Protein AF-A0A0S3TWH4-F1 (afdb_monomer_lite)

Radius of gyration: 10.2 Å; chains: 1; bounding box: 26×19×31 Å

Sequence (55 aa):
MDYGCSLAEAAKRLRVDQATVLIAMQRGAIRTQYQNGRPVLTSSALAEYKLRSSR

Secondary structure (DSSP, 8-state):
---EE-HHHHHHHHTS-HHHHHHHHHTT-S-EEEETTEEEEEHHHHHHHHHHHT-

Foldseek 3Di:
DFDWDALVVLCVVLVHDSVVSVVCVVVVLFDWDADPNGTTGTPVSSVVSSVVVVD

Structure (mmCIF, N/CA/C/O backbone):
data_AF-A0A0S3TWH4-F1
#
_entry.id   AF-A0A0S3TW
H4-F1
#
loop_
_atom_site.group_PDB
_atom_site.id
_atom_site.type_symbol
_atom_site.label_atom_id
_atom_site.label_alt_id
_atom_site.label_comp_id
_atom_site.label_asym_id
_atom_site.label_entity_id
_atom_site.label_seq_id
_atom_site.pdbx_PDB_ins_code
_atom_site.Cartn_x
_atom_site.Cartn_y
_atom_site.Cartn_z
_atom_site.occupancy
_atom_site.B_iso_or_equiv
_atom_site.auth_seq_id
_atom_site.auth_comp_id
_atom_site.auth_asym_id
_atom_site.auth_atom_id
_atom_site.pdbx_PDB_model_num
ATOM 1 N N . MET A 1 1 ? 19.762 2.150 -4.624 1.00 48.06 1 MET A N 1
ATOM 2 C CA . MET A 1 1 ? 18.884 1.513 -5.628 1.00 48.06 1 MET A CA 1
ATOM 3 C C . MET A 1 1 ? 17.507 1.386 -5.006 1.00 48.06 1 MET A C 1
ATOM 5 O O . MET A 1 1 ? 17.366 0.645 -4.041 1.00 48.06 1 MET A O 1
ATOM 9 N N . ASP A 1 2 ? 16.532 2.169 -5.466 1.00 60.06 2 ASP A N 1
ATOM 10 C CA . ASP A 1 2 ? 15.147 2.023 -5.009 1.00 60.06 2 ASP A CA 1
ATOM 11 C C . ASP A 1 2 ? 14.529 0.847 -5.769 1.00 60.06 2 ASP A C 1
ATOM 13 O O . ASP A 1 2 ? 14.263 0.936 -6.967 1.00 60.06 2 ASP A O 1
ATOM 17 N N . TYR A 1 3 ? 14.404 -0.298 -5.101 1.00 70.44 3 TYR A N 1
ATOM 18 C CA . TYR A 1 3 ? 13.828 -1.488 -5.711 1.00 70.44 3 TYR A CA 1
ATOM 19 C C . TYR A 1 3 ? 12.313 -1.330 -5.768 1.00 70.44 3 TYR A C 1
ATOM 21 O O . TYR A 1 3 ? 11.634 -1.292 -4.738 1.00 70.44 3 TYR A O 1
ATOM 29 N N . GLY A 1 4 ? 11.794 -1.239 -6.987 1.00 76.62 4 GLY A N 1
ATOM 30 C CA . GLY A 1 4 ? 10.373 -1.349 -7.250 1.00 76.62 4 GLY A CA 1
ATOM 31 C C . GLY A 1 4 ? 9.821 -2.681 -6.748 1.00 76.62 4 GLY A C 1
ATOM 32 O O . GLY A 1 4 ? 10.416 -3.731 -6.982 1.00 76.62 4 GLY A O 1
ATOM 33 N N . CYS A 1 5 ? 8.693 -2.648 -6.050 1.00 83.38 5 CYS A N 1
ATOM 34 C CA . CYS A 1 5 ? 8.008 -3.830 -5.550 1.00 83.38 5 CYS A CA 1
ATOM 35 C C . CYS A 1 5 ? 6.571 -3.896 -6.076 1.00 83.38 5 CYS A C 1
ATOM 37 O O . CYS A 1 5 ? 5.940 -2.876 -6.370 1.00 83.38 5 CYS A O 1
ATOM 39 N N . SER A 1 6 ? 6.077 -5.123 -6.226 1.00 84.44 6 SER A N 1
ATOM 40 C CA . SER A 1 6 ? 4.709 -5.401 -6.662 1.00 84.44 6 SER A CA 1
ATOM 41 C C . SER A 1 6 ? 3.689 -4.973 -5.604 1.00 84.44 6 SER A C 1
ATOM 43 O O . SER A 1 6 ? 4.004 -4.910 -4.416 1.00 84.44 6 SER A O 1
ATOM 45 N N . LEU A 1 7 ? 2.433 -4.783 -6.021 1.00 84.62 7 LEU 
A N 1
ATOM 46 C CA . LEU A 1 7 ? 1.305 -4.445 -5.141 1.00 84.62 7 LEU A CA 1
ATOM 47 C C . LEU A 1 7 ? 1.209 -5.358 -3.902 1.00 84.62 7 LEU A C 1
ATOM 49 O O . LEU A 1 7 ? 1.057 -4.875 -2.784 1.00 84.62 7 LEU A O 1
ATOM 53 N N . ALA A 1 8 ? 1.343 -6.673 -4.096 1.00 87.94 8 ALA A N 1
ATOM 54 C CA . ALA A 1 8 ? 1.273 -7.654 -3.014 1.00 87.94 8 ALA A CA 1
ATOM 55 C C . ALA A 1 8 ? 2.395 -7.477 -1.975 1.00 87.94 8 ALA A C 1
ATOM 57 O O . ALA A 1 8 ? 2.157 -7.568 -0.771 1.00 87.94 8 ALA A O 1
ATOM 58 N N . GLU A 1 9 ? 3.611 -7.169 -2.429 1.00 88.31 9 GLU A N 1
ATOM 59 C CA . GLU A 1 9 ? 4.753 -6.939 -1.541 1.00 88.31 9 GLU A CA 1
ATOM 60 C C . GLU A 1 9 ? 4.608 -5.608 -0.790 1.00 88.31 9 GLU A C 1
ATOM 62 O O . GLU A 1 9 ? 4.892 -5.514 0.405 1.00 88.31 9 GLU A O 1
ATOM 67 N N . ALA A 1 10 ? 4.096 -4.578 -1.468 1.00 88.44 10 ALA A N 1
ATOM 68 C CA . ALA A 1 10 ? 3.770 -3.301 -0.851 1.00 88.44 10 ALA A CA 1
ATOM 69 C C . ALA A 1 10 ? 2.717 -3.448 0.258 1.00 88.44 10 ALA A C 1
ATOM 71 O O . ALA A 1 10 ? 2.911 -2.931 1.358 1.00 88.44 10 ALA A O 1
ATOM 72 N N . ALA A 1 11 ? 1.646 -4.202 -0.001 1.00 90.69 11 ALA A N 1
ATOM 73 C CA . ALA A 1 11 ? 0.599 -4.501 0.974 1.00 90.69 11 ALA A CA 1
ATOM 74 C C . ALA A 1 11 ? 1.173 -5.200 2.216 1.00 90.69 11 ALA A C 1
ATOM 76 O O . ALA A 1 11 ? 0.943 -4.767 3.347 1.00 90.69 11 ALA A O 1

──────────────────────────────

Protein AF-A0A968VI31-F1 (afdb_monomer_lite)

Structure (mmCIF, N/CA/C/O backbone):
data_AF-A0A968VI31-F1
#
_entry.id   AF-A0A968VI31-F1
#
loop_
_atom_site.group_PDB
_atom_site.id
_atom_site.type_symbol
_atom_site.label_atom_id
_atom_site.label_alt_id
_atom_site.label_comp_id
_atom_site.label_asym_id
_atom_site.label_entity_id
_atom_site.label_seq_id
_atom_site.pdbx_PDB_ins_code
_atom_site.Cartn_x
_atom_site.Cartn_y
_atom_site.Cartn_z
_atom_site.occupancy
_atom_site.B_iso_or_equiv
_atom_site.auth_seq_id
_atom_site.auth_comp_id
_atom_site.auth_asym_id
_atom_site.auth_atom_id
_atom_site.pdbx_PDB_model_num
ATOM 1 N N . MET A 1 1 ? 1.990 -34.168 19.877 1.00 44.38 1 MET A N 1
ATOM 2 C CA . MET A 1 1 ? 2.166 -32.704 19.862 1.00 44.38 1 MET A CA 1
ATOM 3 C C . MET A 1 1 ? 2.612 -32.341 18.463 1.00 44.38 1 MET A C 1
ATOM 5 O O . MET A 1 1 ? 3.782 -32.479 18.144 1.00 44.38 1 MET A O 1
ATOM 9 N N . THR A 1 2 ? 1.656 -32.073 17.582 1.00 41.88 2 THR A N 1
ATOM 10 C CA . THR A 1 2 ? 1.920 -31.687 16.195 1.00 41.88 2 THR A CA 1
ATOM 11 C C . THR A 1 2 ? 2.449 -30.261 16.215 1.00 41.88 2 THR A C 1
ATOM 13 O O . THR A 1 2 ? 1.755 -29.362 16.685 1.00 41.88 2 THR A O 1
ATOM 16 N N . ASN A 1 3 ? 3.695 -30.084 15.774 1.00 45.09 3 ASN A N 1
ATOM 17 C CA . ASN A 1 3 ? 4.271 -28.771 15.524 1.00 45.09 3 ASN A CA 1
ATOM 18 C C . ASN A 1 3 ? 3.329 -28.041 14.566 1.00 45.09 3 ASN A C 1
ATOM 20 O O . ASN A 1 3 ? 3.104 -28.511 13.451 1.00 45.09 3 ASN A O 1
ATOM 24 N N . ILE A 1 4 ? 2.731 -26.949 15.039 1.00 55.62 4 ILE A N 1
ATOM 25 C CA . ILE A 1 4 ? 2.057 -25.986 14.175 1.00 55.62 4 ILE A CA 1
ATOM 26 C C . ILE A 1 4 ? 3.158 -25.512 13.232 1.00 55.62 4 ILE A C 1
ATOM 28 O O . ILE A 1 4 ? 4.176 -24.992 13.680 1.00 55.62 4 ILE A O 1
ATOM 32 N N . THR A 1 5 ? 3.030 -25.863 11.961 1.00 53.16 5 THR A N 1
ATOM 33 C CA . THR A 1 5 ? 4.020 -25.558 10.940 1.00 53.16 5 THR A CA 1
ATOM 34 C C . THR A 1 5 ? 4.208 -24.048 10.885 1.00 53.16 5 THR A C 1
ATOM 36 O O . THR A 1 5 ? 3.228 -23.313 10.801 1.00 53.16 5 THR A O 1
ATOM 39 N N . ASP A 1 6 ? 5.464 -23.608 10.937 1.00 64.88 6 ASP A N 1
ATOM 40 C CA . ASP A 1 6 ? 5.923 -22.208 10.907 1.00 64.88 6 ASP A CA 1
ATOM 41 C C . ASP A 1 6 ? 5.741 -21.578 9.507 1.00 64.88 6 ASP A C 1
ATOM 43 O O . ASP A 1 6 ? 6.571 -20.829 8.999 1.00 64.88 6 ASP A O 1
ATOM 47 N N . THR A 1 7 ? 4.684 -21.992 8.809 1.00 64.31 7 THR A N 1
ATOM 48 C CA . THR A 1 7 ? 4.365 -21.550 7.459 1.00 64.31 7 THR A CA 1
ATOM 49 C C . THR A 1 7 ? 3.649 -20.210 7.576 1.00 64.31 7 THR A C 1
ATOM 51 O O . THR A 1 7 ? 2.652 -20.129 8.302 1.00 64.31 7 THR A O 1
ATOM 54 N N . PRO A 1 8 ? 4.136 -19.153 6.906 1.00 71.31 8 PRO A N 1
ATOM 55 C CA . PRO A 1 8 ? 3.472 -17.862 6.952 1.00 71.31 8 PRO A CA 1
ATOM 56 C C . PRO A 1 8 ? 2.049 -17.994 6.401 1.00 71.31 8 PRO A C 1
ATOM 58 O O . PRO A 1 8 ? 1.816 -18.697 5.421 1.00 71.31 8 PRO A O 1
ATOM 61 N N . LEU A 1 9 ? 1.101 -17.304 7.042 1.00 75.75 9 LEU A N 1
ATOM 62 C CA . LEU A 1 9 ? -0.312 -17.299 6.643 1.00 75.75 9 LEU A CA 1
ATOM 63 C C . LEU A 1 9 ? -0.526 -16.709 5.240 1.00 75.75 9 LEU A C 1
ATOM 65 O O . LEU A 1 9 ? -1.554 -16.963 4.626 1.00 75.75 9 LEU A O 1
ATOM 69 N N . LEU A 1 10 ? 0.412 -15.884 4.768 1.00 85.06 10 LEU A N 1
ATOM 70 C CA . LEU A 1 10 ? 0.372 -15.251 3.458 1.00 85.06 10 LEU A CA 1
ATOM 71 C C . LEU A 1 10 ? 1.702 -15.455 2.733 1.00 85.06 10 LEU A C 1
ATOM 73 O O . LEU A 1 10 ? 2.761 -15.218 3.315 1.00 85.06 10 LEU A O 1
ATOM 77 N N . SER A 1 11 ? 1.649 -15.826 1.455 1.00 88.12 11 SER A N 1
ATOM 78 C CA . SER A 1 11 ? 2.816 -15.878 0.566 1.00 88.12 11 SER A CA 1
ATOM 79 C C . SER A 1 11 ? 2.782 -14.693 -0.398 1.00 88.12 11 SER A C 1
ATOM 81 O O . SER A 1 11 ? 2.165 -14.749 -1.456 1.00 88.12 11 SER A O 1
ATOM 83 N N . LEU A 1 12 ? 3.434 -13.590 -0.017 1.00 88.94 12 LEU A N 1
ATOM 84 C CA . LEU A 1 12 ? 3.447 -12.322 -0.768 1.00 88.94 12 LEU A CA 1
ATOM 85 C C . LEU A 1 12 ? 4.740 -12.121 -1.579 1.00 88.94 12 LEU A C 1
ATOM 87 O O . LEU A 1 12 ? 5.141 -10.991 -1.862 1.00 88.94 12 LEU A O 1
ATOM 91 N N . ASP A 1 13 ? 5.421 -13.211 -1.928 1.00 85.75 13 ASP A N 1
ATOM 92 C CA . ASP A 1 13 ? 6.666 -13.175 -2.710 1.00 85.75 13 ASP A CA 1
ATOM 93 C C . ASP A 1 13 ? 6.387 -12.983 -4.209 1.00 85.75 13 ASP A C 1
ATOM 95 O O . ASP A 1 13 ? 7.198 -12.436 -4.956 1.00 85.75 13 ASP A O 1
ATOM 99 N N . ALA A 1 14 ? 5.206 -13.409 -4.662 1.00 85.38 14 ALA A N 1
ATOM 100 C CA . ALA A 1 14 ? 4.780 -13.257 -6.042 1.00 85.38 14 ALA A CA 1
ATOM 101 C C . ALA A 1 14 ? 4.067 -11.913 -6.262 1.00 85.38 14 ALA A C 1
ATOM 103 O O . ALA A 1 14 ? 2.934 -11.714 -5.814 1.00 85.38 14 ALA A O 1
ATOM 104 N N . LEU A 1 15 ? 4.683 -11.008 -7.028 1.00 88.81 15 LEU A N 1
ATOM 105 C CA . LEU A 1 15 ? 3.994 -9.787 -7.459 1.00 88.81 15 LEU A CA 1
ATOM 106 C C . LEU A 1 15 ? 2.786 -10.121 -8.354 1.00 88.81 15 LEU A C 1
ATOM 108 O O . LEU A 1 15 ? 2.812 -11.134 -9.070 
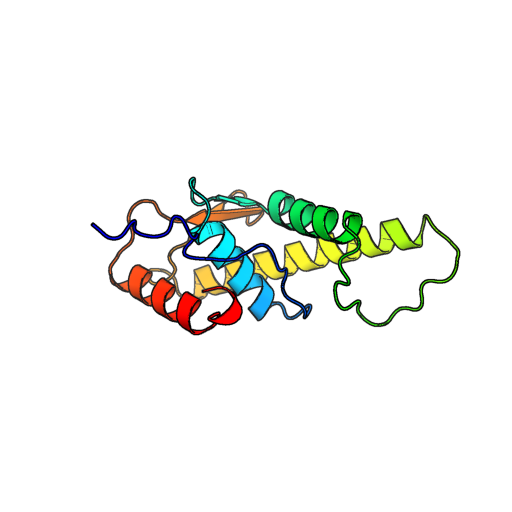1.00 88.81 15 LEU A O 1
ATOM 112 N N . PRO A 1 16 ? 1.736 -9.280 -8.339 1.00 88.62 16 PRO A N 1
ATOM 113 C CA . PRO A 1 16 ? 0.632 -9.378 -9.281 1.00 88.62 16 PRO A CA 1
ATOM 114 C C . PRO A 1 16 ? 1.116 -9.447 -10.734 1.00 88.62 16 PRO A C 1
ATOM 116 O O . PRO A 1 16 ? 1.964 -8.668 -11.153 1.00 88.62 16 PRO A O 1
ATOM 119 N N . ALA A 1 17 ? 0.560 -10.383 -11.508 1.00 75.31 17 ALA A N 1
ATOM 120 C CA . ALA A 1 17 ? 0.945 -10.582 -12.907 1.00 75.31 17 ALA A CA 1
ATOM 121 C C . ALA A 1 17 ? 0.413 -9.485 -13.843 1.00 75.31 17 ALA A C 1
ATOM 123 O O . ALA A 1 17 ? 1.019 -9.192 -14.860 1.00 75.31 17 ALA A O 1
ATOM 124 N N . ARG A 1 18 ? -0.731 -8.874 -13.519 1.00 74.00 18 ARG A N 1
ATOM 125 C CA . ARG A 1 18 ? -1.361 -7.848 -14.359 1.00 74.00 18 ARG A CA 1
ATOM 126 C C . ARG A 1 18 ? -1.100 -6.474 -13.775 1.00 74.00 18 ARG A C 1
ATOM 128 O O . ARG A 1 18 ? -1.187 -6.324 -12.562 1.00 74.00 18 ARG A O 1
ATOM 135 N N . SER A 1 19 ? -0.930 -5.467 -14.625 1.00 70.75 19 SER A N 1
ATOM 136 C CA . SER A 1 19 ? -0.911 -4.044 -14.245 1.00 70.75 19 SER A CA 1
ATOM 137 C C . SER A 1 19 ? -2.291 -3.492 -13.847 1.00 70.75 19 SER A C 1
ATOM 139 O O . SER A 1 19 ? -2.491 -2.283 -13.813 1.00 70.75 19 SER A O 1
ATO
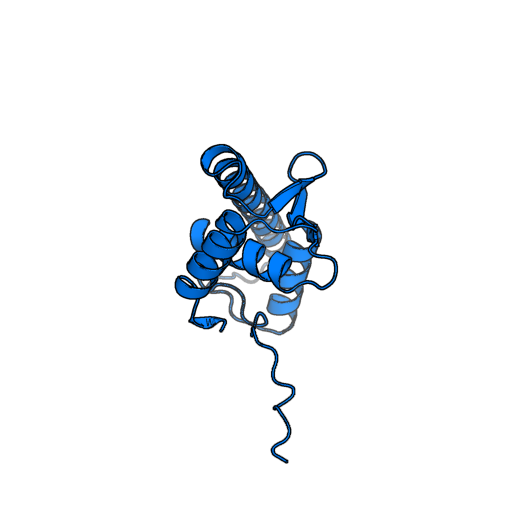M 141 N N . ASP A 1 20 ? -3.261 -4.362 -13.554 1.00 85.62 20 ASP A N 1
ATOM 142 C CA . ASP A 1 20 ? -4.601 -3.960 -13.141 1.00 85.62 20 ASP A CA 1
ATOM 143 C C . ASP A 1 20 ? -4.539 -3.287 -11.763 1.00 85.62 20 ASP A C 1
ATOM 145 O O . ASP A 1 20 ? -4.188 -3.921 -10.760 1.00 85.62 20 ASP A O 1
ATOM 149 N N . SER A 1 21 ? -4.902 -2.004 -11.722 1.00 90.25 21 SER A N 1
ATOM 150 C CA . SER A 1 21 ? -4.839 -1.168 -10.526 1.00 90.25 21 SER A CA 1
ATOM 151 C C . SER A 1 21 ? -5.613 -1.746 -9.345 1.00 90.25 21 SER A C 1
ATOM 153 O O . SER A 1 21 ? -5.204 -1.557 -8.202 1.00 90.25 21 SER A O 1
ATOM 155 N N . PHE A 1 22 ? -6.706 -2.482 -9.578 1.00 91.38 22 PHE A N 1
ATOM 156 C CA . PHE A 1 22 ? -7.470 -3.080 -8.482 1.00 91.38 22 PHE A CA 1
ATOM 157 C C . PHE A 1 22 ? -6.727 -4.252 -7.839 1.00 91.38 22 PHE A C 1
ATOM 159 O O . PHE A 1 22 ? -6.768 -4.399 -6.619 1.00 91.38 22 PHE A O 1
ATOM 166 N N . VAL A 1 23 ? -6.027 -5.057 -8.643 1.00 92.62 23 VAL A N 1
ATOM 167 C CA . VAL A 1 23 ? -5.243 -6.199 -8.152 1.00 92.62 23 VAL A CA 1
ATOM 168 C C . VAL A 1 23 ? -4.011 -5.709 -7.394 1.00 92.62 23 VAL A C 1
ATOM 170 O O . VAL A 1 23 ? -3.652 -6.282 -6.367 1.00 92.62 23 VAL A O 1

──────────────────────────────

* [What to work on]
Search the listing above for the lines with "ATOM 1 N N . MET A 1 1 ? 19.762" and "ATOM 10 C CA . ASP", then output those lines and all lines between them exactly.

* [Solution below]
ATOM 1 N N . MET A 1 1 ? 19.762 2.150 -4.624 1.00 48.06 1 MET A N 1
ATOM 2 C CA . MET A 1 1 ? 18.884 1.513 -5.628 1.00 48.06 1 MET A CA 1
ATOM 3 C C . MET A 1 1 ? 17.507 1.386 -5.006 1.00 48.06 1 MET A C 1
ATOM 5 O O . MET A 1 1 ? 17.366 0.645 -4.041 1.00 48.06 1 MET A O 1
ATOM 9 N N . ASP A 1 2 ? 16.532 2.169 -5.466 1.00 60.06 2 ASP A N 1
ATOM 10 C CA . ASP A 1 2 ? 15.147 2.023 -5.009 1.00 60.06 2 ASP A CA 1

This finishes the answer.